The goal of the RAX-2 mission is to enhance understanding of FAI formation so that short-term forecast models can be generated. This will aid spacecraft operators with planning their mission operations around periods of expected communication disruption. The RAX-1 mission made great strides in CubeSat design, and was able to execute bistatic radar measurements never before been performed with such a spacecraft. RAX team members applied the lessons learned from RAX-1 to the design of a second flight unit, RAX-2, which will perform the same mission concept of the first RAX that launched in November 2010, with improved bus performance and additional operational modes. Science measurements will be enhanced through interactive experiments with high power ionospheric heaters where FAI will be generated on demand.

==Testing==
RAX undergoes the same rigorous testing that its bigger cousins do, to meet many of the same requirements. During testing, RAX was able to successfully upload commands and receive telemetry from a host of sensors. These sensors yielded data including temperature and voltage, GPS position and velocity, spacecraft attitude (for orientation determination), and the general status of all of the RAX subsystems. The ground station software was also tested over radio links, proving that the team will be able to listen and interact with RAX remotely.

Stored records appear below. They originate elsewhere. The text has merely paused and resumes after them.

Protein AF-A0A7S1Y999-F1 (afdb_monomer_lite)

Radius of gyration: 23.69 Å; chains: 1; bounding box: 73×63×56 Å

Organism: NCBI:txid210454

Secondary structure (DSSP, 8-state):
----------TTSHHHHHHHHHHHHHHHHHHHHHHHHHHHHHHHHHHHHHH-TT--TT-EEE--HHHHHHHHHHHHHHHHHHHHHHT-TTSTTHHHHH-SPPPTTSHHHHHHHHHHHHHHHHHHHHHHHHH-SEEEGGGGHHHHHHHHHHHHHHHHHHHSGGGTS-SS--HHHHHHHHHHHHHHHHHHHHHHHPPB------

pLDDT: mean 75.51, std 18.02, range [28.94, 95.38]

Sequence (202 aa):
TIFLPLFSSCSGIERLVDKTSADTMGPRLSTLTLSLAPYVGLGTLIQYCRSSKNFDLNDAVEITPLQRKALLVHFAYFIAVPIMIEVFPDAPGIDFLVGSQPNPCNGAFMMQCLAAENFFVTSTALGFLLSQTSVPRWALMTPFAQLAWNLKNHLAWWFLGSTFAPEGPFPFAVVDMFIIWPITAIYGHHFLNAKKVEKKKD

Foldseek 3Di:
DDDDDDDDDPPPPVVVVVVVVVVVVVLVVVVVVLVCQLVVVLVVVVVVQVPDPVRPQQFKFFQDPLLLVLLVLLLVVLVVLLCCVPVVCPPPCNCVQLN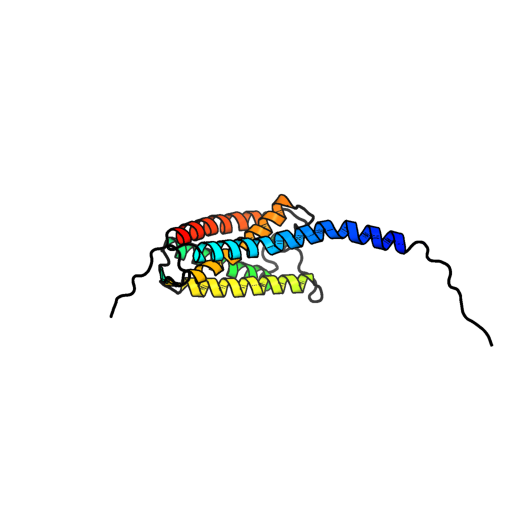DQDDCVDVSNVVSVVSNVVSVVLSVLSVVVSPDRIDRLNSLVSLSSVLSNLVSVLCCPPPVHPSRHDPDDPPNNVVVCVSSVVSVVSSVVCSVVTDGDDPPPD

Structure (mmCIF, N/CA/C/O backbone):
data_AF-A0A7S1Y999-F1
#
_entry.id   AF-A0A7S1Y999-F1
#
loop_
_atom_site.group_PDB
_atom_site.id
_atom_site.type_symbol
_atom_site.label_atom_id
_atom_site.label_alt_id
_atom_site.label_comp_id
_atom_site.label_asym_id
_atom_site.label_entity_id
_atom_site.label_seq_id
_atom_site.pdbx_PDB_ins_code
_atom_site.Cartn_x
_atom_site.Cartn_y
_atom_site.Cartn_z
_atom_site.occupancy
_atom_site.B_iso_or_equiv
_atom_site.auth_seq_id
_atom_site.auth_comp_id
_atom_site.auth_asym_id
_atom_site.auth_atom_id
_atom_site.pdbx_PDB_model_num
ATOM 1 N N . THR A 1 1 ? 41.124 -51.060 -30.240 1.00 32.69 1 THR A N 1
ATOM 2 C CA . THR A 1 1 ? 42.439 -50.402 -30.391 1.00 32.69 1 THR A CA 1
ATOM 3 C C . THR A 1 1 ? 42.208 -49.123 -31.180 1.00 32.69 1 THR A C 1
ATOM 5 O O . THR A 1 1 ? 41.724 -49.260 -32.285 1.00 32.69 1 THR A O 1
ATOM 8 N N . ILE A 1 2 ? 42.387 -47.879 -30.732 1.00 30.97 2 ILE A N 1
ATOM 9 C CA . ILE A 1 2 ? 43.013 -47.257 -29.556 1.00 30.97 2 ILE A CA 1
ATOM 10 C C . ILE A 1 2 ? 42.463 -45.798 -29.477 1.00 30.97 2 ILE A C 1
ATOM 12 O O . ILE A 1 2 ? 42.338 -45.148 -30.507 1.00 30.97 2 ILE A O 1
ATOM 16 N N . PHE A 1 3 ? 42.119 -45.362 -28.256 1.00 28.94 3 PHE A N 1
ATOM 17 C CA . PHE A 1 3 ? 42.251 -44.038 -27.601 1.00 28.94 3 PHE A CA 1
ATOM 18 C C . PHE A 1 3 ? 41.762 -42.699 -28.220 1.00 28.94 3 PHE A C 1
ATOM 20 O O . PHE A 1 3 ? 42.355 -42.155 -29.143 1.00 28.94 3 PHE A O 1
ATOM 27 N N . LEU A 1 4 ? 40.815 -42.064 -27.505 1.00 36.09 4 LEU A N 1
ATOM 28 C CA . LEU A 1 4 ? 40.960 -40.692 -26.952 1.00 36.09 4 LEU A CA 1
ATOM 29 C C . LEU A 1 4 ? 41.985 -4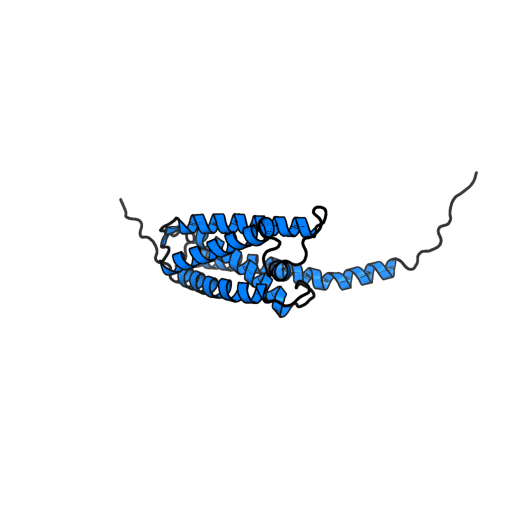0.736 -25.787 1.00 36.09 4 LEU A C 1
ATOM 31 O O . LEU A 1 4 ? 42.034 -41.790 -25.146 1.00 36.09 4 LEU A O 1
ATOM 35 N N . PRO A 1 5 ? 42.764 -39.676 -25.447 1.00 42.47 5 PRO A N 1
ATOM 36 C CA . PRO A 1 5 ? 42.220 -38.347 -25.120 1.00 42.47 5 PRO A CA 1
ATOM 37 C C . PRO A 1 5 ? 43.103 -37.127 -25.480 1.00 42.47 5 PRO A C 1
ATOM 39 O O . PRO A 1 5 ? 44.328 -37.174 -25.454 1.00 42.47 5 PRO A O 1
ATOM 42 N N . LEU A 1 6 ? 42.467 -35.974 -25.693 1.00 32.22 6 LEU A N 1
ATOM 43 C CA . LEU A 1 6 ? 43.109 -34.658 -25.597 1.00 32.22 6 LEU A CA 1
ATOM 44 C C . LEU A 1 6 ? 42.413 -33.868 -24.485 1.00 32.22 6 LEU A C 1
ATOM 46 O O . LEU A 1 6 ? 41.506 -33.079 -24.728 1.00 32.22 6 LEU A O 1
ATOM 50 N N . PHE A 1 7 ? 42.838 -34.110 -23.245 1.00 35.81 7 PHE A N 1
ATOM 51 C CA . PHE A 1 7 ? 42.679 -33.146 -22.161 1.00 35.81 7 PHE A CA 1
ATOM 52 C C . PHE A 1 7 ? 43.915 -32.246 -22.176 1.00 35.81 7 PHE A C 1
ATOM 54 O O . PHE A 1 7 ? 44.971 -32.627 -21.679 1.00 35.81 7 PHE A O 1
ATOM 61 N N . SER A 1 8 ? 43.786 -31.059 -22.769 1.00 37.53 8 SER A N 1
ATOM 62 C CA . SER A 1 8 ? 44.697 -29.950 -22.489 1.00 37.53 8 SER A CA 1
ATOM 63 C C . SER A 1 8 ? 44.144 -29.186 -21.292 1.00 37.53 8 SER A C 1
ATOM 65 O O . SER A 1 8 ? 42.966 -28.834 -21.254 1.00 37.53 8 SER A O 1
ATOM 67 N N . SER A 1 9 ? 44.999 -28.982 -20.298 1.00 34.59 9 SER A N 1
ATOM 68 C CA . SER A 1 9 ? 44.703 -28.388 -19.000 1.00 34.59 9 SER A CA 1
ATOM 69 C C . SER A 1 9 ? 44.044 -27.010 -19.118 1.00 34.59 9 SER A C 1
ATOM 71 O O . SER A 1 9 ? 44.605 -26.065 -19.667 1.00 34.59 9 SER A O 1
ATOM 73 N N . CYS A 1 10 ? 42.848 -26.875 -18.545 1.00 37.41 10 CYS A N 1
ATOM 74 C CA . CYS A 1 10 ? 42.197 -25.587 -18.339 1.00 37.41 10 CYS A CA 1
ATOM 75 C C . CYS A 1 10 ? 42.483 -25.115 -16.905 1.00 37.41 10 CYS A C 1
ATOM 77 O O . CYS A 1 10 ? 41.617 -25.140 -16.039 1.00 37.41 10 CYS A O 1
ATOM 79 N N . SER A 1 11 ? 43.715 -24.680 -16.636 1.00 45.34 11 SER A N 1
ATOM 80 C CA . SER A 1 11 ? 44.105 -24.077 -15.348 1.00 45.34 11 SER A CA 1
ATOM 81 C C . SER A 1 11 ? 43.598 -22.631 -15.167 1.00 45.34 11 SER A C 1
ATOM 83 O O . SER A 1 11 ? 44.038 -21.921 -14.265 1.00 45.34 11 SER A O 1
ATOM 85 N N . GLY A 1 12 ? 42.663 -22.179 -16.015 1.00 39.69 12 GLY A N 1
ATOM 86 C CA . GLY A 1 12 ? 42.076 -20.833 -15.987 1.00 39.69 12 GLY A CA 1
ATOM 87 C C . GLY A 1 12 ? 40.623 -20.753 -15.500 1.00 39.69 12 GLY A C 1
ATOM 88 O O . GLY A 1 12 ? 40.141 -19.647 -15.269 1.00 39.69 12 GLY A O 1
ATOM 89 N N . ILE A 1 13 ? 39.919 -21.879 -15.325 1.00 46.53 13 ILE A N 1
ATOM 90 C CA . ILE A 1 13 ? 38.487 -21.874 -14.964 1.00 46.53 13 ILE A CA 1
ATOM 91 C C . ILE A 1 13 ? 38.275 -21.639 -13.460 1.00 46.53 13 ILE A C 1
ATOM 93 O O . ILE A 1 13 ? 37.347 -20.930 -13.077 1.00 46.53 13 ILE A O 1
ATOM 97 N N . GLU A 1 14 ? 39.172 -22.121 -12.598 1.00 42.03 14 GLU A N 1
ATOM 98 C CA . GLU A 1 14 ? 39.005 -21.996 -11.140 1.00 42.03 14 GLU A CA 1
ATOM 99 C C . GLU A 1 14 ? 39.124 -20.544 -10.639 1.00 42.03 14 GLU A C 1
ATOM 101 O O . GLU A 1 14 ? 38.411 -20.148 -9.721 1.00 42.03 14 GLU A O 1
ATOM 106 N N . ARG A 1 15 ? 39.925 -19.685 -11.292 1.00 39.84 15 ARG A N 1
ATOM 107 C CA . ARG A 1 15 ? 40.043 -18.260 -10.906 1.00 39.84 15 ARG A CA 1
ATOM 108 C C . ARG A 1 15 ? 38.916 -17.360 -11.417 1.00 39.84 15 ARG A C 1
ATOM 110 O O . ARG A 1 15 ? 38.754 -16.257 -10.898 1.00 39.84 15 ARG A O 1
ATOM 117 N N . LEU A 1 16 ? 38.158 -17.793 -12.426 1.00 42.34 16 LEU A N 1
ATOM 118 C CA . LEU A 1 16 ? 37.001 -17.051 -12.940 1.00 42.34 16 LEU A CA 1
ATOM 119 C C . LEU A 1 16 ? 35.738 -17.344 -12.124 1.00 42.34 16 LEU A C 1
ATOM 121 O O . LEU A 1 16 ? 34.934 -16.443 -11.906 1.00 42.34 16 LEU A O 1
ATOM 125 N N . VAL A 1 17 ? 35.586 -18.559 -11.595 1.00 44.81 17 VAL A N 1
ATOM 126 C CA . VAL A 1 17 ? 34.418 -18.921 -10.776 1.00 44.81 17 VAL A CA 1
ATOM 127 C C . VAL A 1 17 ? 34.434 -18.216 -9.409 1.00 44.81 17 VAL A C 1
ATOM 129 O O . VAL A 1 17 ? 33.387 -17.746 -8.963 1.00 44.81 17 VAL A O 1
ATOM 132 N N . ASP A 1 18 ? 35.608 -18.018 -8.801 1.00 44.75 18 ASP A N 1
ATOM 133 C CA . ASP A 1 18 ? 35.720 -17.369 -7.482 1.00 44.75 18 ASP A CA 1
ATOM 134 C C . ASP A 1 18 ? 35.593 -15.837 -7.500 1.00 44.75 18 ASP A C 1
ATOM 136 O O . ASP A 1 18 ? 35.107 -15.247 -6.537 1.00 44.75 18 ASP A O 1
ATOM 140 N N . LYS A 1 19 ? 35.968 -15.160 -8.595 1.00 41.91 19 LYS A N 1
ATOM 141 C CA . LYS A 1 19 ? 35.773 -13.699 -8.706 1.00 41.91 19 LYS A CA 1
ATOM 142 C C . LYS A 1 19 ? 34.320 -13.321 -8.997 1.00 41.91 19 LYS A C 1
ATOM 144 O O . LYS A 1 19 ? 33.815 -12.346 -8.452 1.00 41.91 19 LYS A O 1
ATOM 149 N N . THR A 1 20 ? 33.619 -14.126 -9.795 1.00 48.47 20 THR A N 1
ATOM 150 C CA . THR A 1 20 ? 32.231 -13.832 -10.192 1.00 48.47 20 THR A CA 1
ATOM 151 C C . THR A 1 20 ? 31.223 -14.056 -9.053 1.00 48.47 20 THR A C 1
ATOM 153 O O . THR A 1 20 ? 30.171 -13.416 -9.018 1.00 48.47 20 THR A O 1
ATOM 156 N N . SER A 1 21 ? 31.522 -14.942 -8.095 1.00 50.50 21 SER A N 1
ATOM 157 C CA . SER A 1 21 ? 30.637 -15.223 -6.954 1.00 50.50 21 SER A CA 1
ATOM 158 C C . SER A 1 21 ? 30.668 -14.107 -5.899 1.00 50.50 21 SER A C 1
ATOM 160 O O . SER A 1 21 ? 29.613 -13.709 -5.405 1.00 50.50 21 SER A O 1
ATOM 162 N N . ALA A 1 22 ? 31.846 -13.543 -5.609 1.00 50.53 22 ALA A N 1
ATOM 163 C CA . ALA A 1 22 ? 32.011 -12.447 -4.655 1.00 50.53 22 ALA A CA 1
ATOM 164 C C . ALA A 1 22 ? 31.454 -11.112 -5.188 1.00 50.53 22 ALA A C 1
ATOM 166 O O . ALA A 1 22 ? 30.719 -10.432 -4.468 1.00 50.53 22 ALA A O 1
ATOM 167 N N . ASP A 1 23 ? 31.703 -10.789 -6.465 1.00 55.47 23 ASP A N 1
ATOM 168 C CA . ASP A 1 23 ? 31.224 -9.548 -7.101 1.00 55.47 23 ASP A CA 1
ATOM 169 C C . ASP A 1 23 ? 29.693 -9.521 -7.293 1.00 55.47 23 ASP A C 1
ATOM 171 O O . ASP A 1 23 ? 29.086 -8.453 -7.379 1.00 55.47 23 ASP A O 1
ATOM 175 N N . THR A 1 24 ? 29.026 -10.683 -7.290 1.00 58.84 24 THR A N 1
ATOM 176 C CA . THR A 1 24 ? 27.555 -10.776 -7.368 1.00 58.84 24 THR A CA 1
ATOM 177 C C . THR A 1 24 ? 26.867 -10.891 -6.006 1.00 58.84 24 THR A C 1
ATOM 179 O O . THR A 1 24 ? 25.656 -10.671 -5.916 1.00 58.84 24 THR A O 1
ATOM 182 N N . MET A 1 25 ? 27.595 -11.200 -4.928 1.00 64.44 25 MET A N 1
ATOM 183 C CA . MET A 1 25 ? 26.997 -11.423 -3.607 1.00 64.44 25 MET A CA 1
ATOM 184 C C . MET A 1 25 ? 26.539 -10.122 -2.937 1.00 64.44 25 MET A C 1
ATOM 186 O O . MET A 1 25 ? 25.466 -10.101 -2.335 1.00 64.44 25 MET A O 1
ATOM 190 N N . GLY A 1 26 ? 27.289 -9.027 -3.099 1.00 70.25 26 GLY A N 1
ATOM 191 C CA . GLY A 1 26 ? 26.924 -7.705 -2.572 1.00 70.25 26 GLY A CA 1
ATOM 192 C C . GLY A 1 26 ? 25.563 -7.206 -3.087 1.00 70.25 26 GLY A C 1
ATOM 193 O O . GLY A 1 26 ? 24.652 -7.000 -2.282 1.00 70.25 26 GLY A O 1
ATOM 194 N N . PRO A 1 27 ? 25.360 -7.085 -4.414 1.00 69.50 27 PRO A N 1
ATOM 195 C CA . PRO A 1 27 ? 24.075 -6.672 -4.987 1.00 69.50 27 PRO A CA 1
ATOM 196 C C . PRO A 1 27 ? 22.912 -7.604 -4.620 1.00 69.50 27 PRO A C 1
ATOM 198 O O . PRO A 1 27 ? 21.804 -7.139 -4.339 1.00 69.50 27 PRO A O 1
ATOM 201 N N . ARG A 1 28 ? 23.154 -8.921 -4.554 1.00 72.62 28 ARG A N 1
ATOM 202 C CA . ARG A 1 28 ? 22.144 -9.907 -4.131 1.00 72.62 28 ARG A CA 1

Over the course of the seventeen-month development, the team also built additional testing facilities to evaluate sensors and prototypes. An in-house Helmholtz Cage was constructed to create and simulate the changes in magnetic fields experienced by the satellite throughout its orbit over time. The cage was designed to characterize the magnetometers and run hardware-in-the-loop testing with RAX. This essentially puts the CubeSat into a virtual orbit, and allows the team to generate appropriate magnetic fields to test RAX's ability to determine how it is oriented. The Helmholtz Cage is also used to evaluate magnetic cleanliness and final integration testing.

==RAX 1 Mission==
===Launch===
RAX-1 was sent into orbit on November 19, 2010 by the United States Air Force as a payload manifested on the United States Department of Defense Space Test Program’s (STP) STP-S26 mission, launched from Kodiak Launch Complex on Kodiak Island in Alaska. The rocket used for this launch was a Minotaur IV rocket developed by Orbital Sciences.

===Results===
The scientific payload and the majority of the bus systems performed as expected, including the GPS-based position and time subsystem, attitude determination and control, communications, and on-board processing. Unfortunately, the mission ended prematurely after approximately two months of operation due to a gradual degradation of the solar panels that ultimately resulted in a loss of power. RAX team members applied the lessons learned from RAX-1 to the design of a second flight unit, RAX-2.

==RAX 2 Mission==

===Launch===

RAX-2 launched on October 28, 2011, as a secondary payload on NASA's NPOESS Preparatory Project mission. The CubeSat launch was sponsored by NASA as part of the ElaNA-3 program. It launched from Vandenberg Air Force Base in California on a United Launch Alliance Delta II rocket, flying in the 7920-10 configuration. CubeSat separation occurred 98 minutes after launch, and beacons from RAX-2 were heard shortly thereafter.